INSTRUCTIONS TO FOLLOW
The answer must consist only of the lines from the line with "ATOM 63 C CA" to the line with "ATOM 82 C CA", both included, exactly as they stand below.

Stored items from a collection
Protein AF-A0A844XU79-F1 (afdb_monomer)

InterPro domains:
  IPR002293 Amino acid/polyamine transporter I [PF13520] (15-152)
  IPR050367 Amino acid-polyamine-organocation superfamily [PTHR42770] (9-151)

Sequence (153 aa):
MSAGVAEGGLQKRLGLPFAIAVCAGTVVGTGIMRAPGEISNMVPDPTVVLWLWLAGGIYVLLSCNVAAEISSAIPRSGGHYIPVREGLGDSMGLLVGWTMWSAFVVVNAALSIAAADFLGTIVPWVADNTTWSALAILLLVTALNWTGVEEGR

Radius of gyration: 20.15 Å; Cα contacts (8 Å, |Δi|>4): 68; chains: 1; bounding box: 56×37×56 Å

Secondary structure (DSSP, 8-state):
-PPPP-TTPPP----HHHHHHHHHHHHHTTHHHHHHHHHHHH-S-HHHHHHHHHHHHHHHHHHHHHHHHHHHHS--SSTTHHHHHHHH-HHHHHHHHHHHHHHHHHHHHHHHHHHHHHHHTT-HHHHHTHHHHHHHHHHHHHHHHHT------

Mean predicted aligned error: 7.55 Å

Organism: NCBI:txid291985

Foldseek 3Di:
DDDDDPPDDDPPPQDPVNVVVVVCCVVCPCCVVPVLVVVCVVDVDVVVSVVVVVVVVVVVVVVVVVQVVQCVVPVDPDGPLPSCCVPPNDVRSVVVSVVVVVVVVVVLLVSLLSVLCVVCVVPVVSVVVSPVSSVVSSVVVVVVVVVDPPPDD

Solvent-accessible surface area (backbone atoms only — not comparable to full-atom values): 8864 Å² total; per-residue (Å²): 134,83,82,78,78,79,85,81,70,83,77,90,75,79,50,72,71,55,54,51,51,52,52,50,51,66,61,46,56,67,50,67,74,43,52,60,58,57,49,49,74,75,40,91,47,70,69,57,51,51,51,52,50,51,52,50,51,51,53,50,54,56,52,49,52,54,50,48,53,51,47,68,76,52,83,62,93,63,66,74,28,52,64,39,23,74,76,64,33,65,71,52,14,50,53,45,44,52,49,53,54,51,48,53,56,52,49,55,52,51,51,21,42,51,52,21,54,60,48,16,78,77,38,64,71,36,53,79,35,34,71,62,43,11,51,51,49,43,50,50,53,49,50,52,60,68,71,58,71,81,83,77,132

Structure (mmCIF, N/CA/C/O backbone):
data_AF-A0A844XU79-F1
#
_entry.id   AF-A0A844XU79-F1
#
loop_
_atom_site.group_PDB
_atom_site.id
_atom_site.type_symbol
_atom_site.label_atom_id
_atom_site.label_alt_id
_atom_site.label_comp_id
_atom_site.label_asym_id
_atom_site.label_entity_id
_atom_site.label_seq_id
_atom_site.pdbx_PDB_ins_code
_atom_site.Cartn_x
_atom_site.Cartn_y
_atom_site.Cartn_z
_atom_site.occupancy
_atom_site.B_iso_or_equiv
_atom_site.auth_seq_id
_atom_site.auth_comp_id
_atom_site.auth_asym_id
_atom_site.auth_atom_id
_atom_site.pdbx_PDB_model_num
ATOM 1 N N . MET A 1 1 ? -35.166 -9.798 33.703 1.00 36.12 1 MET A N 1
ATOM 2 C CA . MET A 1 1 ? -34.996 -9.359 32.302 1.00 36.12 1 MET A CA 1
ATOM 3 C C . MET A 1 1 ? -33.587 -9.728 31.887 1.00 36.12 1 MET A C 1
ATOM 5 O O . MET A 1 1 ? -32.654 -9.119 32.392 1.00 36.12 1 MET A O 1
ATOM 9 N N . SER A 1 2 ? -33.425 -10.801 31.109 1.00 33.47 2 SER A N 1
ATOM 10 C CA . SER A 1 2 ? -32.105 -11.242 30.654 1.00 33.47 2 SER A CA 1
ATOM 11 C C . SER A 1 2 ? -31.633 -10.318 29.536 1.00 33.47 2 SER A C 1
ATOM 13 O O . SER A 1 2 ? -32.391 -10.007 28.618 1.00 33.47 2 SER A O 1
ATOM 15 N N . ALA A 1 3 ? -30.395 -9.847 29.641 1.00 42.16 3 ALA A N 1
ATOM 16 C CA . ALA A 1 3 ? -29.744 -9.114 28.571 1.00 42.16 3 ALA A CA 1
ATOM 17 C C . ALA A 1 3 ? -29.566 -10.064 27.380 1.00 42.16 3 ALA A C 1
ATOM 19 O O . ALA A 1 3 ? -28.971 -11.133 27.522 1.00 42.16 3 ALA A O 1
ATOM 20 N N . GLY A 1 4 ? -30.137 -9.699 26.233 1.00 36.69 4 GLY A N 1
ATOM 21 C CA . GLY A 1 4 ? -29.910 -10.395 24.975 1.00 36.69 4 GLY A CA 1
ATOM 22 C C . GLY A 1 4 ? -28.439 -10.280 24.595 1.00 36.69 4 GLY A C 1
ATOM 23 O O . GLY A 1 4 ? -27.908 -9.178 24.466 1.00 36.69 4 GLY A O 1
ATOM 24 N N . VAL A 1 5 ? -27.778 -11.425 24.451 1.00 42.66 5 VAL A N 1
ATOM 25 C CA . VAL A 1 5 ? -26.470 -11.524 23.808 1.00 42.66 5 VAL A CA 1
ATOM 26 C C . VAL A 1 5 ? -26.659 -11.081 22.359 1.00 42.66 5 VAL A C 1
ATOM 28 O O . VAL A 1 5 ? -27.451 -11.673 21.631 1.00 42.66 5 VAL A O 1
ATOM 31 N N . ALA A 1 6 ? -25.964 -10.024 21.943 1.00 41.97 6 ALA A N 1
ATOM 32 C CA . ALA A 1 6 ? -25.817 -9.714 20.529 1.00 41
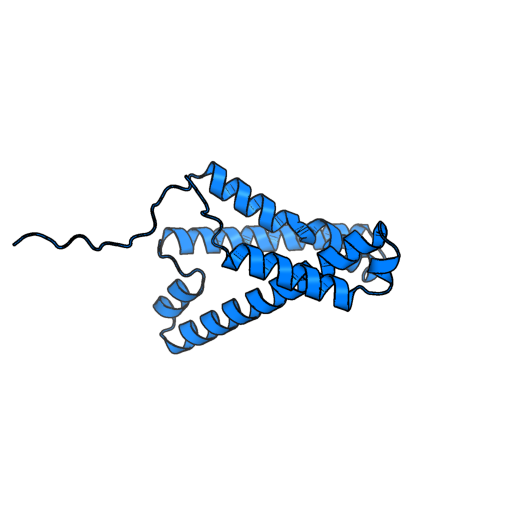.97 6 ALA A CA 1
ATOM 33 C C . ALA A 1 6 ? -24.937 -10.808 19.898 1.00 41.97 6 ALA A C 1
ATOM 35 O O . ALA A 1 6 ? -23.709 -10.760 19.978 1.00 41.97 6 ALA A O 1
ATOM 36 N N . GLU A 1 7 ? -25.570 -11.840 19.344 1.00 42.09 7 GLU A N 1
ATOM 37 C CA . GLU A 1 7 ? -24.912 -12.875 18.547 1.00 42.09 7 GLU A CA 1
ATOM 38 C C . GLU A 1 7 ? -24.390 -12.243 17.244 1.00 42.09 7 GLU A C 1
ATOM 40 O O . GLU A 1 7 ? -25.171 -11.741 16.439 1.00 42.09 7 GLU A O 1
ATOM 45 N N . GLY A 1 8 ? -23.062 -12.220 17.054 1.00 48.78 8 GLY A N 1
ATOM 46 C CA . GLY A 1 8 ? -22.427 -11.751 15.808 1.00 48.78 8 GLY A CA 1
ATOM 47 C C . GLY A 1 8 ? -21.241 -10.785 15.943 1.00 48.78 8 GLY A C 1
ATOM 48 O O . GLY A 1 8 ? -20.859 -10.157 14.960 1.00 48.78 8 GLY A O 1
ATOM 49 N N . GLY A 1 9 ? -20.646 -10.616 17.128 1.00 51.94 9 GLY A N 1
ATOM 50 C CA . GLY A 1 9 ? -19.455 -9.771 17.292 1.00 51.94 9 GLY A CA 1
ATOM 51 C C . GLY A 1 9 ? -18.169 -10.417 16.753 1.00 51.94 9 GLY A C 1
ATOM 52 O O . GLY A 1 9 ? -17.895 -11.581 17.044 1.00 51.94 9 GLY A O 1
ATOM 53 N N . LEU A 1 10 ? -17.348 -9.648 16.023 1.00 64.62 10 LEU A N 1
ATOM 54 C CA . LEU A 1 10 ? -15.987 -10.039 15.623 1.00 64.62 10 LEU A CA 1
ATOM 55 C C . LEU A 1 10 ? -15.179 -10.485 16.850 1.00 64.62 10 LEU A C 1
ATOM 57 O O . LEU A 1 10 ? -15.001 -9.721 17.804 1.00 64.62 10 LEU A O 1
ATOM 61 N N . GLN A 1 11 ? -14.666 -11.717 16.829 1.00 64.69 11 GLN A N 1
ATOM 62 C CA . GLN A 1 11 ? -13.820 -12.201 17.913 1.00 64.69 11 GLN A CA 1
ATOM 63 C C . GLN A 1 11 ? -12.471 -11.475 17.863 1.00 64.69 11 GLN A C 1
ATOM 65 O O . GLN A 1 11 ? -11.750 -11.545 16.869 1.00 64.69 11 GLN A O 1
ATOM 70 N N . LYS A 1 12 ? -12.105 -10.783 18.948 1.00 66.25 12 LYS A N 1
* * *
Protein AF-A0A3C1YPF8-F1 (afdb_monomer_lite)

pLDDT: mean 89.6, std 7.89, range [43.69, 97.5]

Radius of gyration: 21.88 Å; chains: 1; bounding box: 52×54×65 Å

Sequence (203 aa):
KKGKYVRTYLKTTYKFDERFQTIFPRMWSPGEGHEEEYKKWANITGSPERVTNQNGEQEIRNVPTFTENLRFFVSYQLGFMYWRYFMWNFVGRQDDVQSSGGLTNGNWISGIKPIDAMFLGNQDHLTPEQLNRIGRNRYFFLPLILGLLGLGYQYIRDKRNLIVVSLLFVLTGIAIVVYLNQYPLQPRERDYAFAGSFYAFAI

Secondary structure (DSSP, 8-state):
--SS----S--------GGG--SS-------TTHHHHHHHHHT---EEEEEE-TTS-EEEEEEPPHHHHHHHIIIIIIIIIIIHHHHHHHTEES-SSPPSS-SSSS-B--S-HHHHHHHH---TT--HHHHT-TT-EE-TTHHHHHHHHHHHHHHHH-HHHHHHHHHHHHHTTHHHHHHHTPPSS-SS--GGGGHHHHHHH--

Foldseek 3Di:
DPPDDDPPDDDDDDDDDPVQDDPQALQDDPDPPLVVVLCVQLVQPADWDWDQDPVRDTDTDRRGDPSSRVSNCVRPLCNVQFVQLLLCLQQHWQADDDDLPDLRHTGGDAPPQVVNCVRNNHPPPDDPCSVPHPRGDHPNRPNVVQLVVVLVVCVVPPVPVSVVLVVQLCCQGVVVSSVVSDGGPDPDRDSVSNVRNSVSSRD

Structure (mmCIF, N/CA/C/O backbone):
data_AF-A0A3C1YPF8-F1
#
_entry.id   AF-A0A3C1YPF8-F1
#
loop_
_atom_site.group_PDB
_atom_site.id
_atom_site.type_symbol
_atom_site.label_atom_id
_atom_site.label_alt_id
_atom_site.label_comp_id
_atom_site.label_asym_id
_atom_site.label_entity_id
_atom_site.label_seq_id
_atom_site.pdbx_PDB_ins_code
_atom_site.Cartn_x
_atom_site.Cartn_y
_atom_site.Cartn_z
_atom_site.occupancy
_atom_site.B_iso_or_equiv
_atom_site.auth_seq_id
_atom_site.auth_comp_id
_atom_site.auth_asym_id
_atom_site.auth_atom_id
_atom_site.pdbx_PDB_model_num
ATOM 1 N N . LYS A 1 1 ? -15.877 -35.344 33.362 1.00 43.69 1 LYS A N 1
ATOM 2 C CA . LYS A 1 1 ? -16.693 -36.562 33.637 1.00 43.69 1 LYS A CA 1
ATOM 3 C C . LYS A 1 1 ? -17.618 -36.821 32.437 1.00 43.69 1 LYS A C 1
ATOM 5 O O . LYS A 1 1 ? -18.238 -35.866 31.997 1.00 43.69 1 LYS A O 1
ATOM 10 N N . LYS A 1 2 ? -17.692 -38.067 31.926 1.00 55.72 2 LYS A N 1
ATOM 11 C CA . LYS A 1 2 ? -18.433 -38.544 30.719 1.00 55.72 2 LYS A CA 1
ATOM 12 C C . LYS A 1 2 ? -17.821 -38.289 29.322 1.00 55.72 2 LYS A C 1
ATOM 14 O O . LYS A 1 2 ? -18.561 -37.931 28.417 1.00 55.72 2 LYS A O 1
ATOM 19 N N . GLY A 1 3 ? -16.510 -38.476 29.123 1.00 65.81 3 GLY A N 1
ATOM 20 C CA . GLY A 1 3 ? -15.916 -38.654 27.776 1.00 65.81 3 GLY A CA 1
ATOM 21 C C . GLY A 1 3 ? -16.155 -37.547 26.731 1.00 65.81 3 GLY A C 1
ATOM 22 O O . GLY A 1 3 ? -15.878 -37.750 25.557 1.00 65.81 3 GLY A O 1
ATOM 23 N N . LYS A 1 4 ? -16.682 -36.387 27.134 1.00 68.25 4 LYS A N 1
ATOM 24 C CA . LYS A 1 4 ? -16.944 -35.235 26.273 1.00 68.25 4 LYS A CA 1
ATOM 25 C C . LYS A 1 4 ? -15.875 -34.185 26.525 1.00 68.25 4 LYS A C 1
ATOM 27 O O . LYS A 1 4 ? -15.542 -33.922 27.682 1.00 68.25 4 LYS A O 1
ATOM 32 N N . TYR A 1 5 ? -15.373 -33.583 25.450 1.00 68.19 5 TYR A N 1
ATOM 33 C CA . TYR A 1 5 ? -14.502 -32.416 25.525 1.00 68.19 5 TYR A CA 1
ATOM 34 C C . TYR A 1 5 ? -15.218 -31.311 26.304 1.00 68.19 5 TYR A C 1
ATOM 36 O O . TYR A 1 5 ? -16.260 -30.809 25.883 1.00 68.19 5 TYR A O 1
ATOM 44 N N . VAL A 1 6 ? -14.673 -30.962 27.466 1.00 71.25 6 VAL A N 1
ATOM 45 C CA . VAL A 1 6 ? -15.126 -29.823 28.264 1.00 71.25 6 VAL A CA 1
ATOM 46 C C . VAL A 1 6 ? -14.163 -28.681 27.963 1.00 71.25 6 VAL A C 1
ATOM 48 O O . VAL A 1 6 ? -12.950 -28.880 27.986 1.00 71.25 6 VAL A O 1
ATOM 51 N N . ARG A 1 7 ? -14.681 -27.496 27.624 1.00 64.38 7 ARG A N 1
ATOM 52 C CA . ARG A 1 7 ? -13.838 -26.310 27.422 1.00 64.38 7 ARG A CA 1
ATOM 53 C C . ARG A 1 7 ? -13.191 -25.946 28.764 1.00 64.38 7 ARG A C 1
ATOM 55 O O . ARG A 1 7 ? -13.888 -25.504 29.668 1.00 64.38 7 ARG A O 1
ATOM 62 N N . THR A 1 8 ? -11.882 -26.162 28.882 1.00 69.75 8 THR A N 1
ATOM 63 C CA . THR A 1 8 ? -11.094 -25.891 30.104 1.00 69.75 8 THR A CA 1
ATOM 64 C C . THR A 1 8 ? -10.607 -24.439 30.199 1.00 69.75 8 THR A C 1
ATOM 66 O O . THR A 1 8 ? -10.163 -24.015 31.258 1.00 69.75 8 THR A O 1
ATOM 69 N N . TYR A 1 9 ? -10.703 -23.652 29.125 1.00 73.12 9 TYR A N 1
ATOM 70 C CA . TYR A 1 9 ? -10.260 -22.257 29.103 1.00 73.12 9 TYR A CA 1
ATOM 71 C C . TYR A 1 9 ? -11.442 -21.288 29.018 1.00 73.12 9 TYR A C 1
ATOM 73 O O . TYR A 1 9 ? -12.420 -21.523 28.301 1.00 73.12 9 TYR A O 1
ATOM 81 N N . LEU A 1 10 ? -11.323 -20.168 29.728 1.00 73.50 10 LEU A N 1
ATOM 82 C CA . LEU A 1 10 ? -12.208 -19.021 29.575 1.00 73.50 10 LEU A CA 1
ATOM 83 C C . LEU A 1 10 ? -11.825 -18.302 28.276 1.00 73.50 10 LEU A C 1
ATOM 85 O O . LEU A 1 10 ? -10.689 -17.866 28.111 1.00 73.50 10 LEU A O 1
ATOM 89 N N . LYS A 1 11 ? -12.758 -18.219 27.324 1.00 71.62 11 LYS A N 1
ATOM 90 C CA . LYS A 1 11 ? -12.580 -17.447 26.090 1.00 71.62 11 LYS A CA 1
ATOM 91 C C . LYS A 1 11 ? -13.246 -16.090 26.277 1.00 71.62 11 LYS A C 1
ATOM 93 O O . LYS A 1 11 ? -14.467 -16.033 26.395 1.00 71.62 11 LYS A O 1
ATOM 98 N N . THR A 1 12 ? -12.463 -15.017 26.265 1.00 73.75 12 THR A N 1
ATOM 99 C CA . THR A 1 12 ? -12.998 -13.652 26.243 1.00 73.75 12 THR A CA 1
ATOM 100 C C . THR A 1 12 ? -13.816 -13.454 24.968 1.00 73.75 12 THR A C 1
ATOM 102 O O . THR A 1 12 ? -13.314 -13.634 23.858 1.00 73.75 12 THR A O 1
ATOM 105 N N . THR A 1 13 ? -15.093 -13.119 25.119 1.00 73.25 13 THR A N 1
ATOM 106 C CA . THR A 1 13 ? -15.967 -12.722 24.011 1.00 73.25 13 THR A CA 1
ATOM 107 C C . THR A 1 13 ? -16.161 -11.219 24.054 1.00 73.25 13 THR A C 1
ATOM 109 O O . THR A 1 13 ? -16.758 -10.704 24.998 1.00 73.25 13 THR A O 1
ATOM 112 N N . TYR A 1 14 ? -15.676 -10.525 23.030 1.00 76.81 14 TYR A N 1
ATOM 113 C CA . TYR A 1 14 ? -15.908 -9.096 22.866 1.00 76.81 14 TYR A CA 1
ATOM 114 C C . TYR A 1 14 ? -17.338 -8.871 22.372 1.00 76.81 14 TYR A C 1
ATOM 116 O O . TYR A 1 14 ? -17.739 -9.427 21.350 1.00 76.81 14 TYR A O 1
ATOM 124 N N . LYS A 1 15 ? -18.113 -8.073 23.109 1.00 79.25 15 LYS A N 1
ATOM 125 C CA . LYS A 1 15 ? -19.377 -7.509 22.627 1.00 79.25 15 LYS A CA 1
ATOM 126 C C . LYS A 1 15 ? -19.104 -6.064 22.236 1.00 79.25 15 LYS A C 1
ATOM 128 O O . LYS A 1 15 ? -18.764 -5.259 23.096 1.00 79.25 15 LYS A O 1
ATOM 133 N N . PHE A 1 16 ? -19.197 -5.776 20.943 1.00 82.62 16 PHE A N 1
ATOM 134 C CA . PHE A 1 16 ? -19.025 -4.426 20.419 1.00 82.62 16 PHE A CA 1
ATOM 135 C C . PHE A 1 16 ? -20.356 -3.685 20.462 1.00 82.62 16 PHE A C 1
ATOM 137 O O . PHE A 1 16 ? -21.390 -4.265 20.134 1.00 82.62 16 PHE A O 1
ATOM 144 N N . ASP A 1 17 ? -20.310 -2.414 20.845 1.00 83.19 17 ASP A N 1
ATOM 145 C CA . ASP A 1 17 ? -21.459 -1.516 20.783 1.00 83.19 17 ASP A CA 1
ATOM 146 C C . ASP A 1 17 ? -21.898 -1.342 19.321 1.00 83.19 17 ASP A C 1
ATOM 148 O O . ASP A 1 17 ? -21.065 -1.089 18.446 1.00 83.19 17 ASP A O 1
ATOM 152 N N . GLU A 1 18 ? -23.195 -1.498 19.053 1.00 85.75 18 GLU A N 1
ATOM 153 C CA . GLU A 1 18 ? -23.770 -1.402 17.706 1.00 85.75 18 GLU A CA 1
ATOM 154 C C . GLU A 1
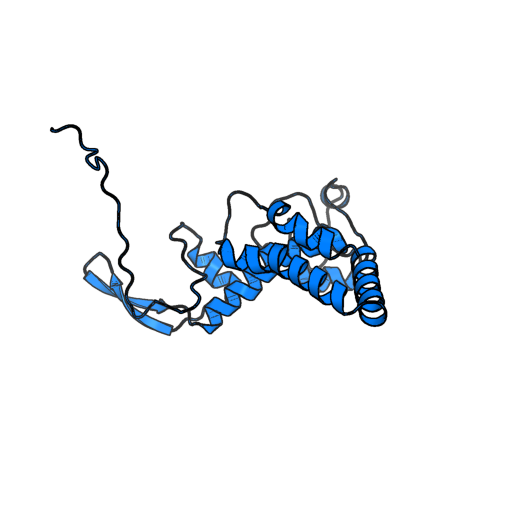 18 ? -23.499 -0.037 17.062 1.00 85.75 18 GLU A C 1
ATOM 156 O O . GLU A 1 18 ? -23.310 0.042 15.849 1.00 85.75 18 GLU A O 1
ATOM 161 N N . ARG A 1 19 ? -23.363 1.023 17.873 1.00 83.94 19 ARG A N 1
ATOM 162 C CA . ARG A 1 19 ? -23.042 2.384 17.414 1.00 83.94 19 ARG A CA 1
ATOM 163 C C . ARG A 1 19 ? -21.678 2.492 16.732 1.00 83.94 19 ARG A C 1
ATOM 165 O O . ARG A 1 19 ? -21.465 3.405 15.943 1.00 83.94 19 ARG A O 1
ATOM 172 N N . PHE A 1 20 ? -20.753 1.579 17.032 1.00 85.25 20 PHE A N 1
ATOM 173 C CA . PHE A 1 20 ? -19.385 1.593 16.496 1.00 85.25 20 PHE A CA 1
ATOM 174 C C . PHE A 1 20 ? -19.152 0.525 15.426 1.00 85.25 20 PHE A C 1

ANSWER TO THIS EXERCISE
ATOM 63 C CA . THR A 1 8 ? -11.094 -25.891 30.104 1.00 69.75 8 THR A CA 1
ATOM 64 C C . THR A 1 8 ? -10.607 -24.439 30.199 1.00 69.75 8 THR A C 1
ATOM 66 O O . THR A 1 8 ? -10.163 -24.015 31.258 1.00 69.75 8 THR A O 1
ATOM 69 N N . TYR A 1 9 ? -10.703 -23.652 29.125 1.00 73.12 9 TYR A N 1
ATOM 70 C CA . TYR A 1 9 ? -10.260 -22.257 29.103 1.00 73.12 9 TYR A CA 1
ATOM 71 C C . TYR A 1 9 ? -11.442 -21.288 29.018 1.00 73.12 9 TYR A C 1
ATOM 73 O O . TYR A 1 9 ? -12.420 -21.523 28.301 1.00 73.12 9 TYR A O 1
ATOM 81 N N . LEU A 1 10 ? -11.323 -20.168 29.728 1.00 73.50 10 LEU A N 1
ATOM 82 C CA . LEU A 1 10 ? -12.208 -19.021 29.575 1.00 73.50 10 LEU A CA 1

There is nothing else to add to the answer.